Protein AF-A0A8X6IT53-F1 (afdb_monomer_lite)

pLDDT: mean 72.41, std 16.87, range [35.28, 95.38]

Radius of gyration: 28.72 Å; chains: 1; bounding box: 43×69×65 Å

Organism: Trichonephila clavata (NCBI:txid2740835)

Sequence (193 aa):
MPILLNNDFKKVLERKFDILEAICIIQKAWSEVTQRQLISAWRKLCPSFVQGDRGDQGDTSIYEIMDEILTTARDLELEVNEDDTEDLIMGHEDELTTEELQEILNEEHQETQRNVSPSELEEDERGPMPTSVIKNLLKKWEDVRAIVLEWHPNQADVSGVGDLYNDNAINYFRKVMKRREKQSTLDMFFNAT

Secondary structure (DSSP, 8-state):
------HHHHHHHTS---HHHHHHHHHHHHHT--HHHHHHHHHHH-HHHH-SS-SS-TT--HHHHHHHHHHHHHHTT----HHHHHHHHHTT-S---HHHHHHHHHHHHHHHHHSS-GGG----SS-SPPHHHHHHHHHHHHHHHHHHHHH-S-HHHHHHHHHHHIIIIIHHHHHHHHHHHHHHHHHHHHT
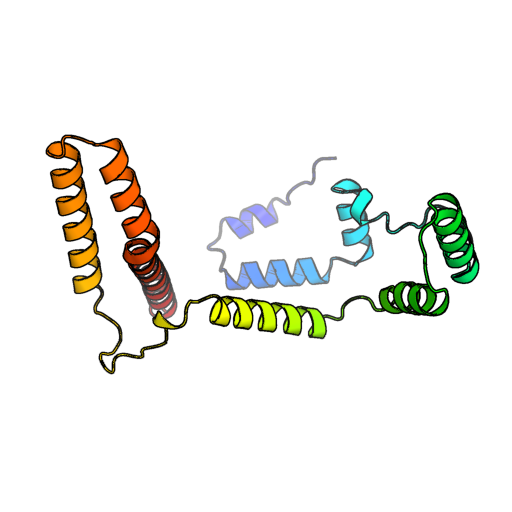T-

Foldseek 3Di:
DDDPPDVVVVVQVVPPNPVVNVVVVVVVVVVVDDPVNVLVVCCVVPVVVNPPPPPDDPCCDPVNVLVVVVVVCVVVVHDDDSVVSSCVSVVPPDDQDPVNVVVVVVVVVVVVVVVPPPVVPPPPVPPDDDPVVLVVVLVVLVVVLVVCCVPPPDNPVSVVVSVVCCVPPNVVSVVVNVVVVVVVVVVCVVVVD

Structure (mmCIF, N/CA/C/O backbone):
data_AF-A0A8X6IT53-F1
#
_entry.id   AF-A0A8X6IT53-F1
#
loop_
_atom_site.group_PDB
_atom_site.id
_atom_site.type_symbol
_atom_site.label_atom_id
_atom_site.label_alt_id
_atom_site.label_comp_id
_atom_site.label_asym_id
_atom_site.label_entity_id
_atom_site.label_seq_id
_atom_site.pdbx_PDB_ins_code
_atom_site.Cartn_x
_atom_site.Cartn_y
_atom_site.Cartn_z
_atom_site.occupancy
_atom_site.B_iso_or_equiv
_atom_site.auth_seq_id
_atom_site.auth_comp_id
_atom_site.auth_asym_id
_atom_site.auth_atom_id
_atom_site.pdbx_PDB_model_num
ATOM 1 N N . MET A 1 1 ? 7.977 26.127 29.009 1.00 35.28 1 MET A N 1
ATOM 2 C CA . MET A 1 1 ? 7.146 25.691 30.152 1.00 35.28 1 MET A CA 1
ATOM 3 C C . MET A 1 1 ? 6.832 24.216 29.971 1.00 35.28 1 MET A C 1
ATOM 5 O O . MET A 1 1 ? 6.337 23.883 28.900 1.00 35.28 1 MET A O 1
ATOM 9 N N . PRO A 1 2 ? 7.159 23.335 30.930 1.00 39.66 2 PRO A N 1
ATOM 10 C CA . PRO A 1 2 ? 6.811 21.927 30.827 1.00 39.66 2 PRO A CA 1
ATOM 11 C C . PRO A 1 2 ? 5.304 21.780 31.037 1.00 39.66 2 PRO A C 1
ATOM 13 O O . PRO A 1 2 ? 4.765 22.269 32.029 1.00 39.66 2 PRO A O 1
ATOM 16 N N . ILE A 1 3 ? 4.633 21.131 30.088 1.00 48.97 3 ILE A N 1
ATOM 17 C CA . ILE A 1 3 ? 3.251 20.685 30.247 1.00 48.97 3 ILE A CA 1
ATOM 18 C C . ILE A 1 3 ? 3.295 19.649 31.367 1.00 48.97 3 ILE A C 1
ATOM 20 O O . ILE A 1 3 ? 3.827 18.553 31.186 1.00 48.97 3 ILE A O 1
ATOM 24 N N . LEU A 1 4 ? 2.818 20.032 32.550 1.00 44.66 4 LEU A N 1
ATOM 25 C CA . LEU A 1 4 ? 2.575 19.098 33.636 1.00 44.66 4 LEU A CA 1
ATOM 26 C C . LEU A 1 4 ? 1.485 18.147 33.145 1.00 44.66 4 LEU A C 1
ATOM 28 O O . LEU A 1 4 ? 0.299 18.453 33.239 1.00 44.66 4 LEU A O 1
ATOM 32 N N . LEU A 1 5 ? 1.900 17.017 32.569 1.00 48.91 5 LEU A N 1
ATOM 33 C CA . LEU A 1 5 ? 1.045 15.853 32.403 1.00 48.91 5 LEU A CA 1
ATOM 34 C C . LEU A 1 5 ? 0.478 15.553 33.786 1.00 48.91 5 LEU A C 1
ATOM 36 O O . LEU A 1 5 ? 1.195 15.144 34.700 1.00 48.91 5 LEU A O 1
ATOM 40 N N . ASN A 1 6 ? -0.795 15.904 33.937 1.00 53.41 6 ASN A N 1
ATOM 41 C CA . ASN A 1 6 ? -1.508 15.866 35.192 1.00 53.41 6 ASN A CA 1
ATOM 42 C C . ASN A 1 6 ? -1.390 14.444 35.760 1.00 53.41 6 ASN A C 1
ATOM 44 O O . ASN A 1 6 ? -1.640 13.471 35.047 1.00 53.41 6 ASN A O 1
ATOM 48 N N . ASN A 1 7 ? -0.974 14.309 37.022 1.00 54.25 7 ASN A N 1
ATOM 49 C CA . ASN A 1 7 ? -0.788 13.003 37.670 1.00 54.25 7 ASN A CA 1
ATOM 50 C C . ASN A 1 7 ? -2.070 12.153 37.636 1.00 54.25 7 ASN A C 1
ATOM 52 O O . ASN A 1 7 ? -2.000 10.929 37.727 1.00 54.25 7 ASN A O 1
ATOM 56 N N . ASP A 1 8 ? -3.222 12.795 37.450 1.00 57.84 8 ASP A N 1
ATOM 57 C CA . ASP A 1 8 ? -4.497 12.138 37.202 1.00 57.84 8 ASP A CA 1
ATOM 58 C C . ASP A 1 8 ? -4.510 11.383 35.865 1.00 57.84 8 ASP A C 1
ATOM 60 O O . ASP A 1 8 ? -4.871 10.215 35.851 1.00 57.84 8 ASP A O 1
ATOM 64 N N . PHE A 1 9 ? -4.003 11.956 34.768 1.00 56.50 9 PHE A N 1
ATOM 65 C CA . PHE A 1 9 ? -3.940 11.278 33.462 1.00 56.50 9 PHE A CA 1
ATOM 66 C C . PHE A 1 9 ? -3.106 9.994 33.512 1.00 56.50 9 PHE A C 1
ATOM 68 O O . PHE A 1 9 ? -3.499 8.967 32.962 1.00 56.50 9 PHE A O 1
ATOM 75 N N . LYS A 1 10 ? -1.976 10.029 34.229 1.00 57.47 10 LYS A N 1
ATOM 76 C CA . LYS A 1 10 ? -1.119 8.852 34.421 1.00 57.47 10 LYS A CA 1
ATOM 77 C C . LYS A 1 10 ? -1.821 7.765 35.243 1.00 57.47 10 LYS A C 1
ATOM 79 O O . LYS A 1 10 ? -1.757 6.595 34.885 1.00 57.47 10 LYS A O 1
ATOM 84 N N . LYS A 1 11 ? -2.538 8.153 36.302 1.00 56.41 11 LYS A N 1
ATOM 85 C CA . LYS A 1 11 ? -3.321 7.226 37.136 1.00 56.41 11 LYS A CA 1
ATOM 86 C C . LYS A 1 11 ? -4.502 6.606 36.395 1.00 56.41 11 LYS A C 1
ATOM 88 O O . LYS A 1 11 ? -4.866 5.473 36.703 1.00 56.41 11 LYS A O 1
ATOM 93 N N . VAL A 1 12 ? -5.108 7.330 35.452 1.00 54.69 12 VAL A N 1
ATOM 94 C CA . VAL A 1 12 ? -6.180 6.779 34.615 1.00 54.69 12 VAL A CA 1
ATOM 95 C C . VAL A 1 12 ? -5.596 5.786 33.599 1.00 54.69 12 VAL A C 1
ATOM 97 O O . VAL A 1 12 ? -6.147 4.702 33.454 1.00 54.69 12 VAL A O 1
ATOM 100 N N . LEU A 1 13 ? -4.430 6.063 33.000 1.00 53.66 13 LEU A N 1
ATOM 101 C CA . LEU A 1 13 ? -3.753 5.125 32.088 1.00 53.66 13 LEU A CA 1
ATOM 102 C C . LEU A 1 13 ? -3.315 3.813 32.779 1.00 53.66 13 LEU A C 1
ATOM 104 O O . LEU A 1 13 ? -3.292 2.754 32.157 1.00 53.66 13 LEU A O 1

════════

**YOUR OBJECTIVE**
Only the lines from the start of the material through the line containing "ATOM 1 N N ." should be transcribed. Pictures stay out.

**EXERCISE RESULT**
Protein AF-A0A8X6IT53-F1 (afdb_monomer_lite)

pLDDT: mean 72.41, std 16.87, range [35.28, 95.38]

Radius of gyration: 28.72 Å; chains: 1; bounding box: 43×69×65 Å

Organism: Trichonephila clavata (NCBI:txid2740835)

Sequence (193 aa):
MPILLNNDFKKVLERKFDILEAICIIQKAWSEVTQRQLISAWRKLCPSFVQGDRGDQGDTSIYEIMDEILTTARDLELEVNEDDTEDLIMGHEDELTTEELQEILNEEHQETQRNVSPSELEEDERGPMPTSVIKNLLKKWEDVRAIVLEWHPNQADVSGVGDLYNDNAINYFRKVMKRREKQSTLDMFFNAT

Secondary structure (DSSP, 8-state):
------HHHHHHHTS---HHHHHHHHHHHHHT--HHHHHHHHHHH-HHHH-SS-SS-TT--HHHHHHHHHHHHHHTT----HHHHHHHHHTT-S---HHHHHHHHHHHHHHHHHSS-GGG----SS-SPPHHHHHHHHHHHHHHHHHHHHH-S-HHHHHHHHHHHIIIIIHHHHHHHHHHHHHHHHHHHHT
T-

Foldseek 3Di:
DDDPPDVVVVVQVVPPNPVVNVVVVVVVVVVVDDPVNVLVVCCVVPVVVNPPPPPDDPCCDPVNVLVVVVVVCVVVVHDDDSVVSSCVSVVPPDDQDPVNVVVVVVVVVVVVVVVPPPVVPPPPVPPDDDPVVLVVVLVVLVVVLVVCCVPPPDNPVSVVVSVVCCVPPNVVSVVVNVVVVVVVVVVCVVVVD

Structure (mmCIF, N/CA/C/O backbone):
data_AF-A0A8X6IT53-F1
#
_entry.id   AF-A0A8X6IT53-F1
#
loop_
_atom_site.group_PDB
_atom_site.id
_atom_site.type_symbol
_atom_site.label_atom_id
_atom_site.label_alt_id
_atom_site.label_comp_id
_atom_site.label_asym_id
_atom_site.label_entity_id
_atom_site.label_seq_id
_atom_site.pdbx_PDB_ins_code
_atom_site.Cartn_x
_atom_site.Cartn_y
_atom_site.Cartn_z
_atom_site.occupancy
_atom_site.B_iso_or_equiv
_atom_site.auth_seq_id
_atom_site.auth_comp_id
_atom_site.auth_asym_id
_atom_site.auth_atom_id
_atom_site.pdbx_PDB_model_num
ATOM 1 N N . MET A 1 1 ? 7.977 26.127 29.009 1.00 35.28 1 MET A N 1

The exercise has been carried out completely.